Task inputs:
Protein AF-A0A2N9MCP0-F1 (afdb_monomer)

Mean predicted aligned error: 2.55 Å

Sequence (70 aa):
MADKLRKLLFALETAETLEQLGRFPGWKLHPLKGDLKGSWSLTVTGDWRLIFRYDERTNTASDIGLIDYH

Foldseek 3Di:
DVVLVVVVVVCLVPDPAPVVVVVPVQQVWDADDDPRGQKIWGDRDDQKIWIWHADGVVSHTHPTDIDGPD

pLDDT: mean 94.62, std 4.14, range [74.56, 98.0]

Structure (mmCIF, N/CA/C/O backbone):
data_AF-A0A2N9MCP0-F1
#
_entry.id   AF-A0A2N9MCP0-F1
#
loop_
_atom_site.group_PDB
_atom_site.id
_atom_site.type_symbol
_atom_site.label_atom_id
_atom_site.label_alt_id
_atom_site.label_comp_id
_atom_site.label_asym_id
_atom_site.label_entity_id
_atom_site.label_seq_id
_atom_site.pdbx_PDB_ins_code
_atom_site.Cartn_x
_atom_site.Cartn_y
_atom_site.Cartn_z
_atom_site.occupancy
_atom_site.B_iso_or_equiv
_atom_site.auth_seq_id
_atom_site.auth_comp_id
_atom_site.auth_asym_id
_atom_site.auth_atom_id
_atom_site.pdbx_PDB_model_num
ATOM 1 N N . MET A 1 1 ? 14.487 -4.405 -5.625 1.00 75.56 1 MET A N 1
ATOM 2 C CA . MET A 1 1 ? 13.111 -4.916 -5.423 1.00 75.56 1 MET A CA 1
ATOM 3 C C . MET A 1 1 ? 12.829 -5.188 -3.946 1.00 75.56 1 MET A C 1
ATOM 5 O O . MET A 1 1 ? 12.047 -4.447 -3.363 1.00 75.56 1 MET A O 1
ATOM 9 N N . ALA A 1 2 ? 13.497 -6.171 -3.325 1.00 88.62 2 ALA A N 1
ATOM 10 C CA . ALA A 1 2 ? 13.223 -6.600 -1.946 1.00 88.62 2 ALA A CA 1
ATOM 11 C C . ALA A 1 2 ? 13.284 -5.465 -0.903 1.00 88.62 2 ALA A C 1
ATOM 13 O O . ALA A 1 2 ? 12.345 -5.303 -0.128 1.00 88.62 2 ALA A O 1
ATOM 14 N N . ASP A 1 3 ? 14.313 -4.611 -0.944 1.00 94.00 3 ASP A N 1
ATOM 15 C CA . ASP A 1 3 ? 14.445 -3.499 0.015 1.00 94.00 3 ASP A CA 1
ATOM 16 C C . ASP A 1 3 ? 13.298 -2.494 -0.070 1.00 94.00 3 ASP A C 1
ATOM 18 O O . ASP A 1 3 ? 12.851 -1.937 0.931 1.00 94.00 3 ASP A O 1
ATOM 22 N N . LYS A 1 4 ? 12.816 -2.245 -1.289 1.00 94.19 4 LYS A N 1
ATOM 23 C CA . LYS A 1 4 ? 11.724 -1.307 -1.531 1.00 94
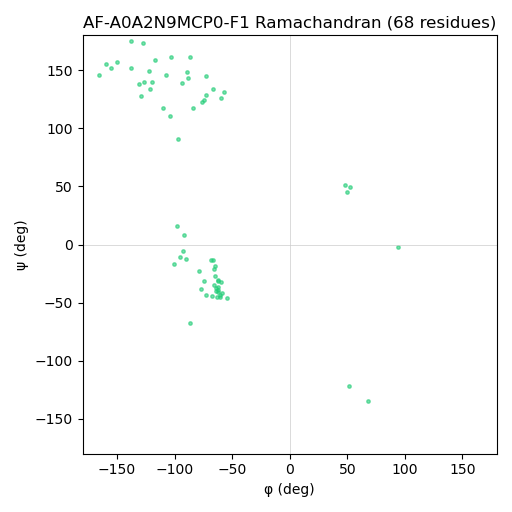.19 4 LYS A CA 1
ATOM 24 C C . LYS A 1 4 ? 10.400 -1.887 -1.050 1.00 94.19 4 LYS A C 1
ATOM 26 O O . LYS A 1 4 ? 9.658 -1.177 -0.382 1.00 94.19 4 LYS A O 1
ATOM 31 N N . LEU A 1 5 ? 10.146 -3.166 -1.324 1.00 95.00 5 LEU A N 1
ATOM 32 C CA . LEU A 1 5 ? 8.972 -3.872 -0.818 1.00 95.00 5 LEU A CA 1
ATOM 33 C C . LEU A 1 5 ? 8.959 -3.904 0.716 1.00 95.00 5 LEU A C 1
ATOM 35 O O . LEU A 1 5 ? 7.952 -3.557 1.320 1.00 95.00 5 LEU A O 1
ATOM 39 N N . ARG A 1 6 ? 10.095 -4.217 1.353 1.00 95.88 6 ARG A N 1
ATOM 40 C CA . ARG A 1 6 ? 10.214 -4.222 2.819 1.00 95.88 6 ARG A CA 1
ATOM 41 C C . ARG A 1 6 ? 9.904 -2.856 3.432 1.00 95.88 6 ARG A C 1
ATOM 43 O O . ARG A 1 6 ? 9.206 -2.792 4.436 1.00 95.88 6 ARG A O 1
ATOM 50 N N . LYS A 1 7 ? 10.377 -1.766 2.815 1.00 96.31 7 LYS A N 1
ATOM 51 C CA . LYS A
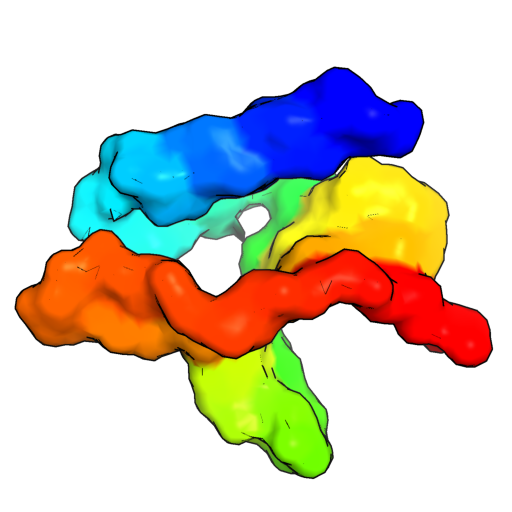 1 7 ? 10.053 -0.393 3.244 1.00 96.31 7 LYS A CA 1
ATOM 52 C C . LYS A 1 7 ? 8.560 -0.084 3.136 1.00 96.31 7 LYS A C 1
ATOM 54 O O . LYS A 1 7 ? 8.024 0.558 4.029 1.00 96.31 7 LYS A O 1
ATOM 59 N N . LEU A 1 8 ? 7.905 -0.530 2.062 1.00 96.62 8 LEU A N 1
ATOM 60 C CA . LEU A 1 8 ? 6.466 -0.326 1.873 1.00 96.62 8 LEU A CA 1
ATOM 61 C C . LEU A 1 8 ? 5.646 -1.116 2.896 1.00 96.62 8 LEU A C 1
ATOM 63 O O . LEU A 1 8 ? 4.741 -0.548 3.489 1.00 96.62 8 LEU A O 1
ATOM 67 N N . LEU A 1 9 ? 5.993 -2.383 3.140 1.00 96.12 9 LEU A N 1
ATOM 68 C CA . LEU A 1 9 ? 5.318 -3.216 4.140 1.00 96.12 9 LEU A CA 1
ATOM 69 C C . LEU A 1 9 ? 5.488 -2.652 5.553 1.00 96.12 9 LEU A C 1
ATOM 71 O O . LEU A 1 9 ? 4.510 -2.521 6.276 1.00 96.12 9 LEU A O 1
ATOM 75 N N . PHE A 1 10 ? 6.706 -2.238 5.912 1.00 96.56 10 PHE A N 1
ATOM 76 C CA . PHE A 1 10 ? 6.959 -1.596 7.201 1.00 96.56 10 PHE A CA 1
ATOM 77 C C . PHE A 1 10 ? 6.159 -0.299 7.361 1.00 96.56 10 PHE A C 1
ATOM 79 O O . PHE A 1 10 ? 5.572 -0.055 8.408 1.00 96.56 10 PHE A O 1
ATOM 86 N N . ALA A 1 11 ? 6.104 0.536 6.323 1.00 96.06 11 ALA A N 1
ATOM 87 C CA . ALA A 1 11 ? 5.305 1.753 6.366 1.00 96.06 11 ALA A C
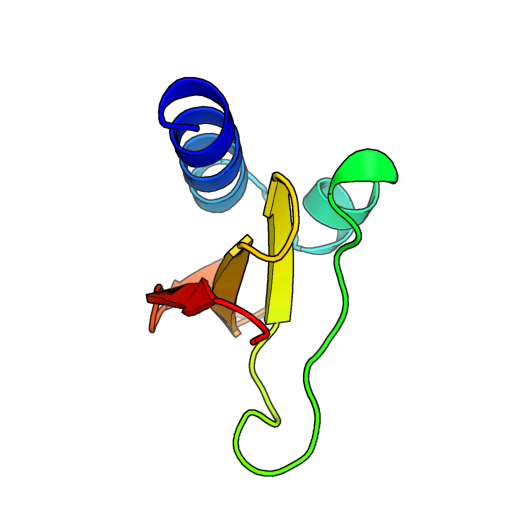A 1
ATOM 88 C C . ALA A 1 11 ? 3.807 1.450 6.490 1.00 96.06 11 ALA A C 1
ATOM 90 O O . ALA A 1 11 ? 3.120 2.123 7.243 1.00 96.06 11 ALA A O 1
ATOM 91 N N . LEU A 1 12 ? 3.310 0.425 5.796 1.00 95.69 12 LEU A N 1
ATOM 92 C CA . LEU A 1 12 ? 1.914 -0.001 5.869 1.00 95.69 12 LEU A CA 1
ATOM 93 C C . LEU A 1 12 ? 1.528 -0.509 7.266 1.00 95.69 12 LEU A C 1
ATOM 95 O O . LEU A 1 12 ? 0.421 -0.249 7.716 1.00 95.69 12 LEU A O 1
ATOM 99 N N . GLU A 1 13 ? 2.440 -1.206 7.946 1.00 94.50 13 GLU A N 1
ATOM 100 C CA . GLU A 1 13 ? 2.245 -1.714 9.310 1.00 94.50 13 GLU A CA 1
ATOM 101 C C . GLU A 1 13 ? 2.329 -0.609 10.376 1.00 94.50 13 GLU A C 1
ATOM 103 O O . GLU A 1 13 ? 1.680 -0.695 11.414 1.00 94.50 13 GLU A O 1
ATOM 108 N N . THR A 1 14 ? 3.131 0.431 10.132 1.00 95.31 14 THR A N 1
ATOM 109 C CA . THR A 1 14 ? 3.414 1.491 11.118 1.00 95.31 14 THR A CA 1
ATOM 110 C C . THR A 1 14 ? 2.615 2.774 10.917 1.00 95.31 14 THR A C 1
ATOM 112 O O . THR A 1 14 ? 2.569 3.600 11.827 1.00 95.31 14 THR A O 1
ATOM 115 N N . ALA A 1 15 ? 2.015 2.978 9.744 1.00 94.94 15 ALA A N 1
ATOM 116 C CA . ALA A 1 15 ? 1.236 4.172 9.465 1.00 94.94 15 ALA A CA 1
ATOM 117 C C . ALA A 1 15 ? -0.025 4.224 10.336 1.00 94.94 15 ALA A C 1
ATOM 119 O O . ALA A 1 15 ? -0.781 3.261 10.440 1.00 94.94 15 ALA A O 1
ATOM 120 N N . GLU A 1 16 ? -0.281 5.387 10.923 1.00 94.75 16 GLU A N 1
ATOM 121 C CA . GLU A 1 16 ? -1.493 5.655 11.702 1.00 94.75 16 GLU A CA 1
ATOM 122 C C . GLU A 1 16 ? -2.693 5.952 10.802 1.00 94.75 16 GLU A C 1
ATOM 124 O O . GLU A 1 16 ? -3.836 5.822 11.232 1.00 94.75 16 GLU A O 1
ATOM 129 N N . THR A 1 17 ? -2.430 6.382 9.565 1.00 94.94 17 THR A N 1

Instructions to follow:
Although the records above contain pictures, the copy should hold only the lines from their start through the line containing "ATOM 39 N N", each exactly as written, and none of the pictures.

Task answer:
Protein AF-A0A2N9MCP0-F1 (afdb_monomer)

Mean predicted aligned error: 2.55 Å

Sequence (70 aa):
MADKLRKLLFALETAETLEQLGRFPGWKLHPLKGDLKGSWSLTVTGDWRLIFRYDERTNTASDIGLIDYH

Foldseek 3Di:
DVVLVVVVVVCLVPDPAPVVVVVPVQQVWDADDDPRGQKIWGDRDDQKIWIWHADGVVSHTHPTDIDGPD

pLDDT: mean 94.62, std 4.14, range [74.56, 98.0]

Structure (mmCIF, N/CA/C/O backbone):
data_AF-A0A2N9MCP0-F1
#
_entry.id   AF-A0A2N9MCP0-F1
#
loop_
_atom_site.group_PDB
_atom_site.id
_atom_site.type_symbol
_atom_site.label_atom_id
_atom_site.label_alt_id
_atom_site.label_comp_id
_atom_site.label_asym_id
_atom_site.label_entity_id
_atom_site.label_seq_id
_atom_site.pdbx_PDB_ins_code
_atom_site.Cartn_x
_atom_site.Cartn_y
_atom_site.Cartn_z
_atom_site.occupancy
_atom_site.B_iso_or_equiv
_atom_site.auth_seq_id
_atom_site.auth_comp_id
_atom_site.auth_asym_id
_atom_site.auth_atom_id
_atom_site.pdbx_PDB_model_num
ATOM 1 N N . MET A 1 1 ? 14.487 -4.405 -5.625 1.00 75.56 1 MET A N 1
ATOM 2 C CA . MET A 1 1 ? 13.111 -4.916 -5.423 1.00 75.56 1 MET A CA 1
ATOM 3 C C . MET A 1 1 ? 12.829 -5.188 -3.946 1.00 75.56 1 MET A C 1
ATOM 5 O O . MET A 1 1 ? 12.047 -4.447 -3.363 1.00 75.56 1 MET A O 1
ATOM 9 N N . ALA A 1 2 ? 13.497 -6.171 -3.325 1.00 88.62 2 ALA A N 1
ATOM 10 C CA . ALA A 1 2 ? 13.223 -6.600 -1.946 1.00 88.62 2 ALA A CA 1
ATOM 11 C C . ALA A 1 2 ? 13.284 -5.465 -0.903 1.00 88.62 2 ALA A C 1
ATOM 13 O O . ALA A 1 2 ? 12.345 -5.303 -0.128 1.00 88.62 2 ALA A O 1
ATOM 14 N N . ASP A 1 3 ? 14.313 -4.611 -0.944 1.00 94.00 3 ASP A N 1
ATOM 15 C CA . ASP A 1 3 ? 14.445 -3.499 0.015 1.00 94.00 3 ASP A CA 1
ATOM 16 C C . ASP A 1 3 ? 13.298 -2.494 -0.070 1.00 94.00 3 ASP A C 1
ATOM 18 O O . ASP A 1 3 ? 12.851 -1.937 0.931 1.00 94.00 3 ASP A O 1
ATOM 22 N N . LYS A 1 4 ? 12.816 -2.245 -1.289 1.00 94.19 4 LYS A N 1
ATOM 23 C CA . LYS A 1 4 ? 11.724 -1.307 -1.531 1.00 94
.19 4 LYS A CA 1
ATOM 24 C C . LYS A 1 4 ? 10.400 -1.887 -1.050 1.00 94.19 4 LYS A C 1
ATOM 26 O O . LYS A 1 4 ? 9.658 -1.177 -0.382 1.00 94.19 4 LYS A O 1
ATOM 31 N N . LEU A 1 5 ? 10.146 -3.166 -1.324 1.00 95.00 5 LEU A N 1
ATOM 32 C CA . LEU A 1 5 ? 8.972 -3.872 -0.818 1.00 95.00 5 LEU A CA 1
ATOM 33 C C . LEU A 1 5 ? 8.959 -3.904 0.716 1.00 95.00 5 LEU A C 1
ATOM 35 O O . LEU A 1 5 ? 7.952 -3.557 1.320 1.00 95.00 5 LEU A O 1
ATOM 39 N N . ARG A 1 6 ? 10.095 -4.217 1.353 1.00 95.88 6 ARG A N 1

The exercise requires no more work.